You’ll need to install a cryptography package like cryptography to replicate what openssl dgst -sign does. cryptography uses OpenSSL as a backend, so it will produce the same output.
You can then
- load the key with the
load_pem_private_key() function. This returns the right type of object for the algorithm used.
-
use the key to sign the message; each key type has a sign() method, and this method will take care of hashing the message for you if you so wish. See for example the Signing section for RSA.
However, you’ll need to provide different kinds of config for the different .sign() methods.
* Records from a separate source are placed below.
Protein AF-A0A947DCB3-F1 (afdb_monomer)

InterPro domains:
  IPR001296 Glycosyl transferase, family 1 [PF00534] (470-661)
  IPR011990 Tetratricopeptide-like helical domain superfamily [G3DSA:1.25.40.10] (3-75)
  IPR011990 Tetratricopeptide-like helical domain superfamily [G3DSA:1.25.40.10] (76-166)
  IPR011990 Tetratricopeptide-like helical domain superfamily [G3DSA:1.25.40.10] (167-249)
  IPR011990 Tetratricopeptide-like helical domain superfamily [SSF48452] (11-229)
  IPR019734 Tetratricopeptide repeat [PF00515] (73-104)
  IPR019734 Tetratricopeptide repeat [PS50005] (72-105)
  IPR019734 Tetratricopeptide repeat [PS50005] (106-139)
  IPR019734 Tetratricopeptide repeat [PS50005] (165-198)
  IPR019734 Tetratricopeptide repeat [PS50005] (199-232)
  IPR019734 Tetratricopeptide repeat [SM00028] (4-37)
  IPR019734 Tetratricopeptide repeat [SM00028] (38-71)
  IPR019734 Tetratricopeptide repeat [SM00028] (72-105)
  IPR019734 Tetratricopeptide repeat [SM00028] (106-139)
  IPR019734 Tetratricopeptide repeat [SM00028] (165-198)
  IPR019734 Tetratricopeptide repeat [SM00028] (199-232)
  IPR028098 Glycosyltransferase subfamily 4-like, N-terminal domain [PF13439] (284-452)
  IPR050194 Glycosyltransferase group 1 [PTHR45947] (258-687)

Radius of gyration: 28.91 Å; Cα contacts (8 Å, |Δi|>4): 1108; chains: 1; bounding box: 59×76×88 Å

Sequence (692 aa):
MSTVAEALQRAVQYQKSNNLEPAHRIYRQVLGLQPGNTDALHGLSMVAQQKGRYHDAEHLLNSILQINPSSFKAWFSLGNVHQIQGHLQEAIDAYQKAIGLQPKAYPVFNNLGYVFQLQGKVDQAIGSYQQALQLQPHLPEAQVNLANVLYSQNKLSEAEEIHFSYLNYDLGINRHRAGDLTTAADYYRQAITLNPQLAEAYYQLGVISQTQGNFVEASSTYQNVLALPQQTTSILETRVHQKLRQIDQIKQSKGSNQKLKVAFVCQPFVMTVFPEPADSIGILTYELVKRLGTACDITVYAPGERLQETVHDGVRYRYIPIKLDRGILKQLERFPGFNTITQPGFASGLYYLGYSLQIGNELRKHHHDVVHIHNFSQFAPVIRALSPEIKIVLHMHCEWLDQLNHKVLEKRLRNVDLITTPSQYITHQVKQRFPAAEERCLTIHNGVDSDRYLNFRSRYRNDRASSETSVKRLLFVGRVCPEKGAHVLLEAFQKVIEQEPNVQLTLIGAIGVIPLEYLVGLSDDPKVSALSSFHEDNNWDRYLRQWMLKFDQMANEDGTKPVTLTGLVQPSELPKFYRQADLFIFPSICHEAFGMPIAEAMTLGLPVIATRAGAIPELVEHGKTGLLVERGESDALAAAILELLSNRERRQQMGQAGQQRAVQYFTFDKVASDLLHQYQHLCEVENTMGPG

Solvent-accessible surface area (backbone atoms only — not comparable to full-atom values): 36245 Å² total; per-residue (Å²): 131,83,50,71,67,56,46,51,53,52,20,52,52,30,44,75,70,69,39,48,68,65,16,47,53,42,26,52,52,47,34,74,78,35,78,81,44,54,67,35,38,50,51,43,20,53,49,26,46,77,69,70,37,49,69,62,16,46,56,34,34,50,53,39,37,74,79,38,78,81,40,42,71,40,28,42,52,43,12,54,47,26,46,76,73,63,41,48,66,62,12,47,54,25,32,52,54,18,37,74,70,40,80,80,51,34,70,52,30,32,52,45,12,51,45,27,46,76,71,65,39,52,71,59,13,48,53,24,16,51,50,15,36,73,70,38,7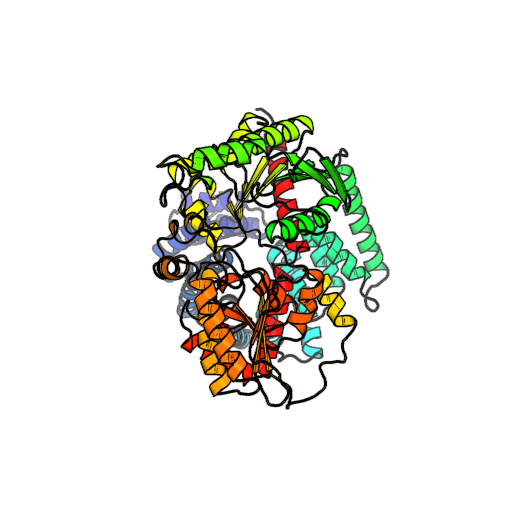7,90,38,68,69,36,51,41,55,41,47,56,54,34,46,78,68,71,69,56,52,74,71,53,28,48,53,44,15,52,52,24,35,53,50,12,52,54,29,42,76,71,67,40,54,69,64,13,42,52,25,17,51,52,11,34,72,51,26,80,72,49,44,68,32,33,44,52,40,15,52,50,30,44,73,72,65,39,54,66,61,14,49,51,28,38,48,54,35,75,69,46,92,84,71,65,48,75,67,56,53,52,51,40,55,49,52,51,51,49,51,53,50,50,58,53,72,74,40,80,89,66,59,56,32,36,33,37,37,54,52,77,89,48,81,56,46,83,95,74,36,90,46,75,66,42,42,51,50,52,61,36,49,52,60,39,35,79,67,29,44,39,39,37,39,32,33,28,88,49,79,49,75,50,74,57,81,84,30,37,41,36,24,44,48,41,64,66,38,54,55,52,48,64,56,48,66,69,41,92,74,41,61,33,56,90,48,36,42,82,77,37,72,72,50,49,40,62,46,38,53,53,48,20,51,49,44,50,73,71,64,40,51,33,38,38,34,46,65,59,55,67,42,34,50,53,27,35,74,60,30,72,86,43,42,31,32,40,35,37,76,56,64,57,81,71,55,46,62,60,77,63,47,56,62,27,54,74,44,42,65,33,37,35,17,35,18,66,54,57,34,49,50,45,30,73,78,35,63,94,46,34,96,40,47,42,64,50,47,65,54,36,77,54,63,76,55,52,60,56,52,70,79,58,75,71,78,85,79,75,60,104,82,59,75,42,28,37,33,32,68,46,59,50,20,64,59,46,13,43,59,38,51,53,58,10,47,54,60,36,41,77,76,40,75,62,46,32,38,40,42,35,26,50,77,57,76,75,65,53,62,80,45,42,46,50,44,90,46,68,78,44,39,61,51,53,69,43,70,49,93,57,36,45,62,53,53,51,50,53,52,50,54,57,36,58,77,61,38,45,98,87,67,52,53,38,61,44,79,70,36,74,70,59,81,87,55,49,63,59,56,56,68,68,30,67,33,38,47,48,46,26,51,42,67,35,45,47,53,66,60,58,47,50,34,13,55,74,34,31,20,35,40,32,20,68,22,59,17,30,58,79,74,39,45,65,84,49,24,18,44,64,33,64,59,76,42,28,68,57,47,22,50,55,49,51,54,46,74,74,32,66,66,62,34,52,53,12,1,50,49,19,18,54,50,25,63,73,67,28,22,37,68,59,37,33,50,55,51,52,51,52,53,50,50,70,65,49,65,56,79,78,62,66,93,125

Foldseek 3Di:
DDDLVNLLVVLVVCVQVVVLPSSLVSLVVSCVVPVLPLSSLQSNLSSCVSVVNLVSSLVSLVSNCVVPVLDLSSLQVNLVSCVVVVVLVSSLVSLVSSCVSPVLPLVSLLSNLVSCVVVVVLVSSLVSLVSSCVSPVPDLSSLLSNVLSCVVVVNDDLVSLQVSLVSLQVVLVVCVVSVNLPSSLVSLVSSCVSPVLPLVSLQVNLVSCVVVVVLVSNLVSLVSSVVRDPPRDPVSVVVSVVVNVVSVVVVVVVDPPDFAEEEEEDDQVDQADPPFGQDDVSPLVNLLCLLLLVRHQYEYEGADCPFDWDADSNYIYTHDYQPVLVVVVVVQVPDPPCDDLQHHVCLDLSRSVVSLLVVLQVCLVVVHQEYEYEQNLSSLVNNCVSPVRHAYEYEYQDLCLLQHDLVSNLVSCVSHQAYEFQFPLSLVSNCVSHVVCNVRGYYQHRADALCLLVVVCVVPVPDPPDDPPAQAEEEEADECAVQQPVVLVLLLLVVQCVVVVRYAYEYEEAYDDDPCSVFLSRDPDPLSVVSVVCVPPVNRVVSVVVSQVVQQVSADPVSHTRYHYPYYDRPSCVSVRLLPHQAYEGQGQEAGSACRVLLNSLLNLHAYEYEPHHRVCVLAPDQQQHHYDHHPDSNRSSVRVNVSVVDVVSSNRNSPRSSVSSVVRRHSNNSSSVVVVVSVVSSVVVVVCDPD

Organism: NCBI:txid1967444

Nearest PDB structures (foldseek):
  5hgv-assembly1_A  TM=3.363E-01  e=2.826E-17  Homo sapiens
  4gyw-assembly2_A  TM=3.311E-01  e=8.376E-17  Homo sapiens
  4n3c-assembly1_A  TM=3.266E-01  e=7.679E-17  Homo sapiens
  5a01-assembly3_C  TM=3.103E-01  e=1.042E-15  Drosophila melanogaster
  4rg9-assembly1_A  TM=5.561E-01  e=6.505E-07  Homo sapiens

pLDDT: mean 88.72, std 12.34, range [27.59, 98.75]

Mean predicted aligned error: 15.22 Å

Structure (mmCIF, N/CA/C/O backbone):
data_AF-A0A947DCB3-F1
#
_entry.id   AF-A0A947DCB3-F1
#
loop_
_atom_site.group_PDB
_atom_site.id
_atom_site.type_symbol
_atom_site.label_atom_id
_atom_site.label_alt_id
_atom_site.label_comp_id
_atom_site.label_asym_id
_atom_site.label_entity_id
_atom_site.label_seq_id
_atom_site.pdbx_PDB_ins_code
_atom_site.Cartn_x
_atom_site.Cartn_y
_atom_site.Cartn_z
_atom_site.occupancy
_atom_site.B_iso_or_equiv
_atom_site.auth_seq_id
_atom_site.auth_comp_id
_atom_site.auth_asym_id
_atom_site.auth_atom_id
_atom_site.pdbx_PDB_model_num
ATOM 1 N N . MET A 1 1 ? -3.523 -34.991 -48.226 1.00 49.31 1 MET A N 1
ATOM 2 C CA . MET A 1 1 ? -3.748 -33.775 -47.415 1.00 49.31 1 MET A CA 1
ATOM 3 C C . MET A 1 1 ? -4.324 -34.241 -46.093 1.00 49.31 1 MET A C 1
ATOM 5 O O . MET A 1 1 ? -5.275 -35.008 -46.150 1.00 49.31 1 MET A O 1
ATOM 9 N N . SER A 1 2 ? -3.739 -33.878 -44.947 1.00 64.25 2 SER A N 1
ATOM 10 C CA . SER A 1 2 ? -4.367 -34.193 -43.655 1.00 64.25 2 SER A CA 1
ATOM 11 C C . SER A 1 2 ? -5.708 -33.472 -43.570 1.00 64.25 2 SER A C 1
ATOM 13 O O . SER A 1 2 ? -5.797 -32.308 -43.973 1.00 64.25 2 SER A O 1
ATOM 15 N N . THR A 1 3 ? -6.742 -34.135 -43.071 1.00 88.38 3 THR A N 1
ATOM 16 C CA . THR A 1 3 ? -8.060 -33.503 -42.920 1.00 88.38 3 THR A CA 1
ATOM 17 C C . THR A 1 3 ? -7.997 -32.362 -41.891 1.00 88.38 3 THR A C 1
ATOM 19 O O . THR A 1 3 ? -7.109 -32.327 -41.037 1.00 88.38 3 THR A O 1
ATOM 22 N N . VAL A 1 4 ? -8.934 -31.405 -41.942 1.00 90.88 4 VAL A N 1
ATOM 23 C CA . VAL A 1 4 ? -9.014 -30.326 -40.931 1.00 90.88 4 VAL A CA 1
ATOM 24 C C . VAL A 1 4 ? -9.142 -30.904 -39.513 1.00 90.88 4 VAL A C 1
ATOM 26 O O . VAL A 1 4 ? -8.533 -30.385 -38.581 1.00 90.88 4 VAL A O 1
ATOM 29 N N . ALA A 1 5 ? -9.861 -32.019 -39.357 1.00 90.62 5 ALA A N 1
ATOM 30 C CA . ALA A 1 5 ? -10.006 -32.717 -38.083 1.00 90.62 5 ALA A CA 1
ATOM 31 C C . ALA A 1 5 ? -8.670 -33.281 -37.559 1.00 90.62 5 ALA A C 1
ATOM 33 O O . ALA A 1 5 ? -8.337 -33.080 -36.392 1.00 90.62 5 ALA A O 1
ATOM 34 N N . GLU A 1 6 ? -7.871 -33.924 -38.418 1.00 92.00 6 GLU A N 1
ATOM 35 C CA . GLU A 1 6 ? -6.529 -34.414 -38.061 1.00 92.00 6 GLU A CA 1
ATOM 36 C C . GLU A 1 6 ? -5.584 -33.267 -37.685 1.00 92.00 6 GLU A C 1
ATOM 38 O O . GLU A 1 6 ? -4.819 -33.368 -36.723 1.00 92.00 6 GLU A O 1
ATOM 43 N N . ALA A 1 7 ? -5.657 -32.149 -38.416 1.00 93.56 7 ALA A N 1
ATOM 44 C CA . ALA A 1 7 ? -4.877 -30.956 -38.111 1.00 93.56 7 ALA A CA 1
ATOM 45 C C . ALA A 1 7 ? -5.237 -30.397 -36.724 1.00 93.56 7 ALA A C 1
ATOM 47 O O . ALA A 1 7 ? -4.346 -30.157 -35.908 1.00 93.56 7 ALA A O 1
ATOM 48 N N . LEU A 1 8 ? -6.531 -30.262 -36.414 1.00 94.56 8 LEU A N 1
ATOM 49 C CA . LEU A 1 8 ? -7.000 -29.805 -35.103 1.00 94.56 8 LEU A CA 1
ATOM 50 C C . LEU A 1 8 ? -6.581 -30.754 -33.973 1.00 94.56 8 LEU A C 1
ATOM 52 O O . LEU A 1 8 ? -6.077 -30.288 -32.953 1.00 94.56 8 LEU A O 1
ATOM 56 N N . GLN A 1 9 ? -6.706 -32.073 -34.152 1.00 94.56 9 GLN A N 1
ATOM 57 C CA . GLN A 1 9 ? -6.248 -33.044 -33.149 1.00 94.56 9 GLN A CA 1
ATOM 58 C C . GLN A 1 9 ? -4.750 -32.911 -32.864 1.00 94.56 9 GLN A C 1
ATOM 60 O O . GLN A 1 9 ? -4.332 -32.891 -31.703 1.00 94.56 9 GLN A O 1
ATOM 65 N N . ARG A 1 10 ? -3.937 -32.753 -33.913 1.00 95.38 10 ARG A N 1
ATOM 66 C CA . ARG A 1 10 ? -2.494 -32.544 -33.773 1.00 95.38 10 ARG A CA 1
ATOM 67 C C . ARG A 1 10 ? -2.169 -31.220 -33.076 1.00 95.38 10 ARG A C 1
ATOM 69 O O . ARG A 1 10 ? -1.271 -31.182 -32.236 1.00 95.38 10 ARG A O 1
ATOM 76 N N . ALA A 1 11 ? -2.897 -30.148 -33.387 1.00 94.75 11 ALA A N 1
ATOM 77 C CA . ALA A 1 11 ? -2.740 -28.856 -32.721 1.00 94.75 11 ALA A CA 1
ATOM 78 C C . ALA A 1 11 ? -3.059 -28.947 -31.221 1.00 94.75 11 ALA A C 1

Only the RSA, DSA and Elliptic Curve keys can be used to create a signed digest.
You’ll have to switch between the types to get the signature right:
from cryptography.hazmat.backends import default_backend
from cryptography.hazmat.primitives import hashes
from cryptography.hazmat.primitives.asymmetric import dsa, ec, rsa, utils
from cryptography.hazmat.primitives import serialization
from cryptography.hazmat.primitives.asymmetric import padding
# configuration per key type, each lambda takes a hashing algorithm
_signing_configs = (
(dsa.DSAPrivateKey, lambda h: {
'algorithm': h}),
(ec.EllipticCurvePrivateKey, lambda h: {
'signature_algorithm': ec.ECDSA(h)}),
(rsa.RSAPrivateKey, lambda h: {
'padding': padding.PKCS1v15(),
'algorithm': h
}),
)
def _key_singing_config(key, hashing_algorithm):
try:
factory = next(
config
for type_, config in _signing_configs
if isinstance(key, type_)
)
except StopIteration:
raise ValueError('Unsupported key type {!r}'.format(type(key)))
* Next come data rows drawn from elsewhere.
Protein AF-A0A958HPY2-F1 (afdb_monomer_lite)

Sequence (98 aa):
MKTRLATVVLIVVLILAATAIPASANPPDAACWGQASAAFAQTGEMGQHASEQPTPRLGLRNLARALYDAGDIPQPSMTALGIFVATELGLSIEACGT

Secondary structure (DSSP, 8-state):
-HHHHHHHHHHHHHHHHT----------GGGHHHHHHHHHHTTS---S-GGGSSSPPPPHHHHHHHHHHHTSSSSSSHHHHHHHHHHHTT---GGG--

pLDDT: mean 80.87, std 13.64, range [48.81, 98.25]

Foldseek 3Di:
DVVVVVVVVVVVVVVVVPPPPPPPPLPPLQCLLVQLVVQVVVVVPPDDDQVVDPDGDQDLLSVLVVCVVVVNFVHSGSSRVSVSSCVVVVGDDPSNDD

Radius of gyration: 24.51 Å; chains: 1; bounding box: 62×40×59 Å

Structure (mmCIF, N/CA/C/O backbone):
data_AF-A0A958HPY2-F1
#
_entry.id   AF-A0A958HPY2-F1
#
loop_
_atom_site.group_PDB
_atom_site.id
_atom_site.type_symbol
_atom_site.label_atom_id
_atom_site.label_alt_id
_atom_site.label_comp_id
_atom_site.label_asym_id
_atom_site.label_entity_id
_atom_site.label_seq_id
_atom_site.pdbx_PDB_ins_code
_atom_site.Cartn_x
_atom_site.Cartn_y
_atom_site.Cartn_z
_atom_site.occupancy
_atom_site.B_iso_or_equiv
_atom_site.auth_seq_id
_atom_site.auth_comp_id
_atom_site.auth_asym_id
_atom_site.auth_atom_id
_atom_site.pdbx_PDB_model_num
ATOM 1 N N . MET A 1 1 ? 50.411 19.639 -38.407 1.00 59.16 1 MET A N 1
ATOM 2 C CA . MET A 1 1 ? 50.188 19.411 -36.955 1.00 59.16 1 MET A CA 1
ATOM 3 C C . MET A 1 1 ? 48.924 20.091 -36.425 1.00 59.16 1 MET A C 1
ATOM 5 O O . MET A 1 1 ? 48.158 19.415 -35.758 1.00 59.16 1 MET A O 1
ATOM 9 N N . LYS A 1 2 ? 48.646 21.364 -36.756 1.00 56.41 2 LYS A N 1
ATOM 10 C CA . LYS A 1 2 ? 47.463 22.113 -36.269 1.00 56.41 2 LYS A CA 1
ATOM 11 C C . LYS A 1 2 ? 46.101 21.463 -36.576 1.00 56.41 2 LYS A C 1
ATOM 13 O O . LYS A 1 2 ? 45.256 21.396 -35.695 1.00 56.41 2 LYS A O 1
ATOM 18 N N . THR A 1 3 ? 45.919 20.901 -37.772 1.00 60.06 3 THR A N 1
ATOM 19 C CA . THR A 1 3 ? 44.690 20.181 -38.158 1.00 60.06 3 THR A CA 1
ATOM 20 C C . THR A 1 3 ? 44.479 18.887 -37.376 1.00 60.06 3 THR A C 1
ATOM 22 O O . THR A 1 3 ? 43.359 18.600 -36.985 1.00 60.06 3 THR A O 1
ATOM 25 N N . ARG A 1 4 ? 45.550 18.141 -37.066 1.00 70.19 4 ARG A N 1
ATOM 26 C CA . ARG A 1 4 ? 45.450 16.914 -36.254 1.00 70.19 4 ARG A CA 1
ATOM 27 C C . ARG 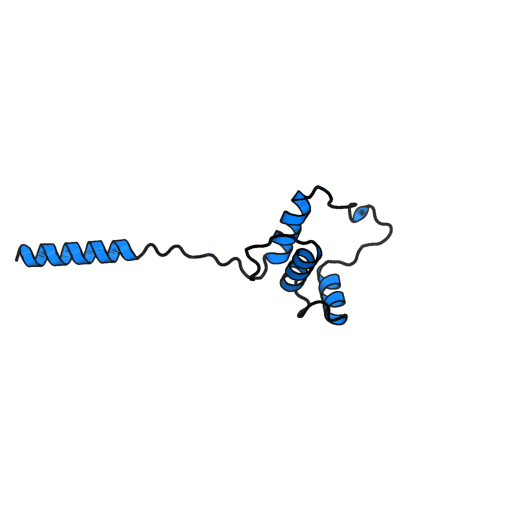A 1 4 ? 45.118 17.214 -34.791 1.00 70.19 4 ARG A C 1
ATOM 29 O O . ARG A 1 4 ? 44.387 16.452 -34.174 1.00 70.19 4 ARG A O 1
ATOM 36 N N . LEU A 1 5 ? 45.608 18.337 -34.262 1.00 73.38 5 LEU A N 1
ATOM 37 C CA . LEU A 1 5 ? 45.301 18.780 -32.901 1.00 73.38 5 LEU A CA 1
ATOM 38 C C . LEU A 1 5 ? 43.820 19.179 -32.757 1.00 73.38 5 LEU A C 1
ATOM 40 O O . LEU A 1 5 ? 43.172 18.788 -31.793 1.00 73.38 5 LEU A O 1
ATOM 44 N N . ALA A 1 6 ? 43.271 19.894 -33.747 1.00 74.88 6 ALA A N 1
ATOM 45 C CA . ALA A 1 6 ? 41.869 20.315 -33.751 1.00 74.88 6 ALA A CA 1
ATOM 46 C C . ALA A 1 6 ? 40.894 19.125 -33.795 1.00 74.88 6 ALA A C 1
ATOM 48 O O . ALA A 1 6 ? 39.894 19.120 -33.082 1.00 74.88 6 ALA A O 1
ATOM 49 N N . THR A 1 7 ? 41.212 18.087 -34.577 1.00 80.00 7 THR A N 1
ATOM 50 C CA . THR A 1 7 ? 40.395 16.866 -34.645 1.00 80.00 7 THR A CA 1
ATOM 51 C C . THR A 1 7 ? 40.385 16.110 -33.317 1.00 80.00 7 THR A C 1
ATOM 53 O O . THR A 1 7 ? 39.332 15.649 -32.890 1.00 80.00 7 THR A O 1
ATOM 56 N N . VAL A 1 8 ? 41.529 16.020 -32.632 1.00 82.69 8 VAL A N 1
ATOM 57 C CA . VAL A 1 8 ? 41.614 15.347 -31.326 1.00 82.69 8 VAL A CA 1
ATOM 58 C C . VAL A 1 8 ? 40.792 16.091 -30.275 1.00 82.69 8 VAL A C 1
ATOM 60 O O . VAL A 1 8 ? 40.018 15.462 -29.561 1.00 82.69 8 VAL A O 1
ATOM 63 N N . VAL A 1 9 ? 40.891 17.422 -30.218 1.00 83.44 9 VAL A N 1
ATOM 64 C CA . VAL A 1 9 ? 40.106 18.231 -29.270 1.00 83.44 9 VAL A CA 1
ATOM 65 C C . VAL A 1 9 ? 38.604 18.083 -29.523 1.00 83.44 9 VAL A C 1
ATOM 67 O O . VAL A 1 9 ? 37.846 17.907 -28.574 1.00 83.44 9 VAL A O 1
ATOM 70 N N . LEU A 1 10 ? 38.173 18.078 -30.787 1.00 82.12 10 LEU A N 1
ATOM 71 C CA . LEU A 1 10 ? 36.762 17.900 -31.136 1.00 82.12 10 LEU A CA 1
ATOM 72 C C . LEU A 1 10 ? 36.227 16.523 -30.708 1.00 82.12 10 LEU A C 1
ATOM 74 O O . LEU A 1 10 ? 35.132 16.436 -30.159 1.00 82.12 10 LEU A O 1
ATOM 78 N N . ILE A 1 11 ? 37.012 15.459 -30.910 1.00 81.88 11 ILE A N 1
ATOM 79 C CA . ILE A 1 11 ? 36.649 14.099 -30.485 1.00 81.88 11 ILE A CA 1
ATOM 80 C C . ILE A 1 11 ? 36.553 14.017 -28.957 1.00 81.88 11 ILE A C 1
ATOM 82 O O . ILE A 1 11 ? 35.598 13.451 -28.435 1.00 81.88 11 ILE A O 1
ATOM 86 N N . VAL A 1 12 ? 37.496 14.624 -28.234 1.00 81.25 12 VAL A N 1
ATOM 87 C CA . VAL A 1 12 ? 37.477 14.653 -26.764 1.00 81.25 12 VAL A CA 1
ATOM 88 C C . VAL A 1 12 ? 36.231 15.382 -26.247 1.00 81.25 12 VAL A C 1
ATOM 90 O O . VAL A 1 12 ? 35.553 14.866 -25.364 1.00 81.25 12 VAL A O 1
ATOM 93 N N . VAL A 1 13 ? 35.866 16.526 -26.833 1.00 78.44 13 VAL A N 1
ATOM 94 C CA . VAL A 1 13 ? 34.654 17.276 -26.448 1.00 78.44 13 VAL A CA 1
ATOM 95 C C . VAL A 1 13 ? 33.375 16.477 -26.727 1.00 78.44 13 VAL A C 1
ATOM 97 O O . VAL A 1 13 ? 32.476 16.456 -25.888 1.00 78.44 13 VAL A O 1
ATOM 100 N N . LEU A 1 14 ? 33.304 15.768 -27.858 1.00 75.19 14 LEU A N 1
ATOM 101 C CA . LEU A 1 14 ? 32.168 14.900 -28.192 1.00 75.19 14 LEU A CA 1
ATOM 102 C C . LEU A 1 14 ? 32.026 13.714 -27.228 1.00 75.19 14 LEU A C 1
ATOM 104 O O . LEU A 1 14 ? 30.908 13.360 -26.863 1.00 75.19 14 LEU A O 1
ATOM 108 N N . ILE A 1 15 ? 33.138 13.129 -26.775 1.00 72.50 15 ILE A N 1
ATOM 109 C CA . ILE A 1 15 ? 33.121 12.022 -25.807 1.00 72.50 15 ILE A CA 1
ATOM 110 C C . ILE A 1 15 ? 32.698 12.515 -24.416 1.00 72.50 15 ILE A C 1
ATOM 112 O O . ILE A 1 15 ? 31.918 11.839 -23.746 1.00 72.50 15 ILE A O 1
ATOM 116 N N . LEU A 1 16 ? 33.150 13.701 -23.987 1.00 66.31 16 LEU A N 1
ATOM 117 C CA . LEU A 1 16 ? 32.742 14.270 -22.696 1.00 66.31 16 LEU A CA 1
ATOM 118 C C . LEU A 1 16 ? 31.254 14.652 -22.649 1.00 66.31 16 LEU A C 1
ATOM 120 O O . LEU A 1 16 ? 30.658 14.602 -21.578 1.00 66.31 16 LEU A O 1
ATOM 124 N N . ALA A 1 17 ? 30.640 15.002 -23.782 1.00 63.78 17 ALA A N 1
ATOM 125 C CA . ALA A 1 17 ? 29.214 15.330 -23.839 1.00 63.78 17 ALA A CA 1
ATOM 126 C C . ALA A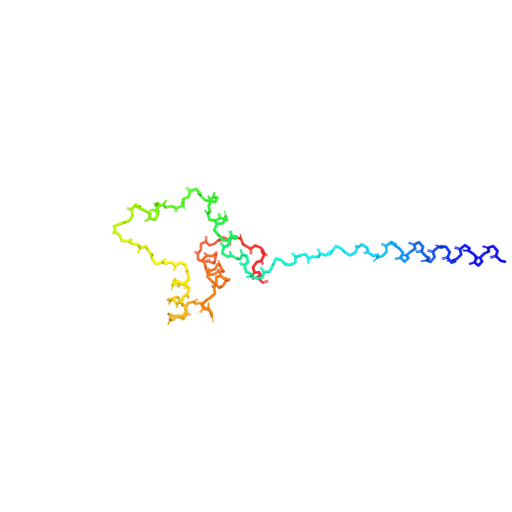 1 17 ? 28.289 14.097 -23.739 1.00 63.78 17 ALA A C 1
ATOM 128 O O . ALA A 1 17 ? 27.103 14.247 -23.456 1.00 63.78 17 ALA A O 1
ATOM 129 N N . ALA A 1 18 ? 28.811 12.883 -23.947 1.00 61.72 18 ALA A N 1
ATOM 130 C CA . ALA A 1 18 ? 28.016 11.653 -24.011 1.00 61.72 18 ALA A CA 1
ATOM 131 C C . ALA A 1 18 ? 27.844 10.921 -22.662 1.00 61.72 18 ALA A C 1
ATOM 133 O O . ALA A 1 18 ? 27.203 9.873 -22.618 1.00 61.72 18 ALA A O 1
ATOM 134 N N . THR A 1 19 ? 28.400 11.429 -21.555 1.00 60.41 19 THR A N 1
ATOM 135 C CA . THR A 1 19 ? 28.389 10.727 -20.252 1.00 60.41 19 THR A CA 1
ATOM 136 C C . THR A 1 19 ? 27.244 11.126 -19.320 1.00 60.41 19 THR A C 1
ATOM 138 O O . THR A 1 19 ? 27.104 10.542 -18.247 1.00 60.41 19 THR A O 1
ATOM 141 N N . ALA A 1 20 ? 26.380 12.062 -19.718 1.00 58.03 20 ALA A N 1
ATOM 142 C CA . ALA A 1 20 ? 25.182 12.415 -18.961 1.00 58.03 20 ALA A CA 1
ATOM 143 C C . ALA A 1 20 ? 24.033 11.436 -19.261 1.00 58.03 20 ALA A C 1
ATOM 145 O O . ALA A 1 20 ? 23.000 11.819 -19.806 1.00 58.03 20 ALA A O 1
ATOM 146 N N . ILE A 1 21 ? 24.216 10.157 -18.924 1.00 65.06 21 ILE A N 1
ATOM 147 C CA . ILE A 1 21 ? 23.092 9.222 -18.842 1.00 65.06 21 ILE A CA 1
ATOM 148 C C . ILE A 1 21 ? 22.429 9.491 -17.487 1.00 65.06 21 ILE A C 1
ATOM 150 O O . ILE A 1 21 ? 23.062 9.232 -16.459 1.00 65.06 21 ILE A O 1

return factory(hashing_algorithm)
def sign(private_key, data, algorithm=hashes.SHA256()):
with open(private_key, 'rb') as private_key:
key = serialization.load_pem_private_key(
private_key.read(), None, default_backend())
return key.sign(data, **_key_singing_config(key, algorithm))
If you need to hash a large amount of data, you can hash the data yourself first, in chunks, before passing in just the digest and the special util.Prehashed() object:
def sign_streaming(private_key, data_iterable, algorithm=hashes.SHA256()):
with open(private_key, 'rb') as private_key:
key = serialization.load_pem_private_key(
private_key.read(), None, default_backend())
hasher = hashes.Hash(algorithm, default_backend())
for chunk in data_iterable:
hasher.update(chunk)
digest = hasher.finalize()
prehashed = utils.Prehashed(algorithm)
return key.sign(digest, **_key_singing_config(key, prehashed))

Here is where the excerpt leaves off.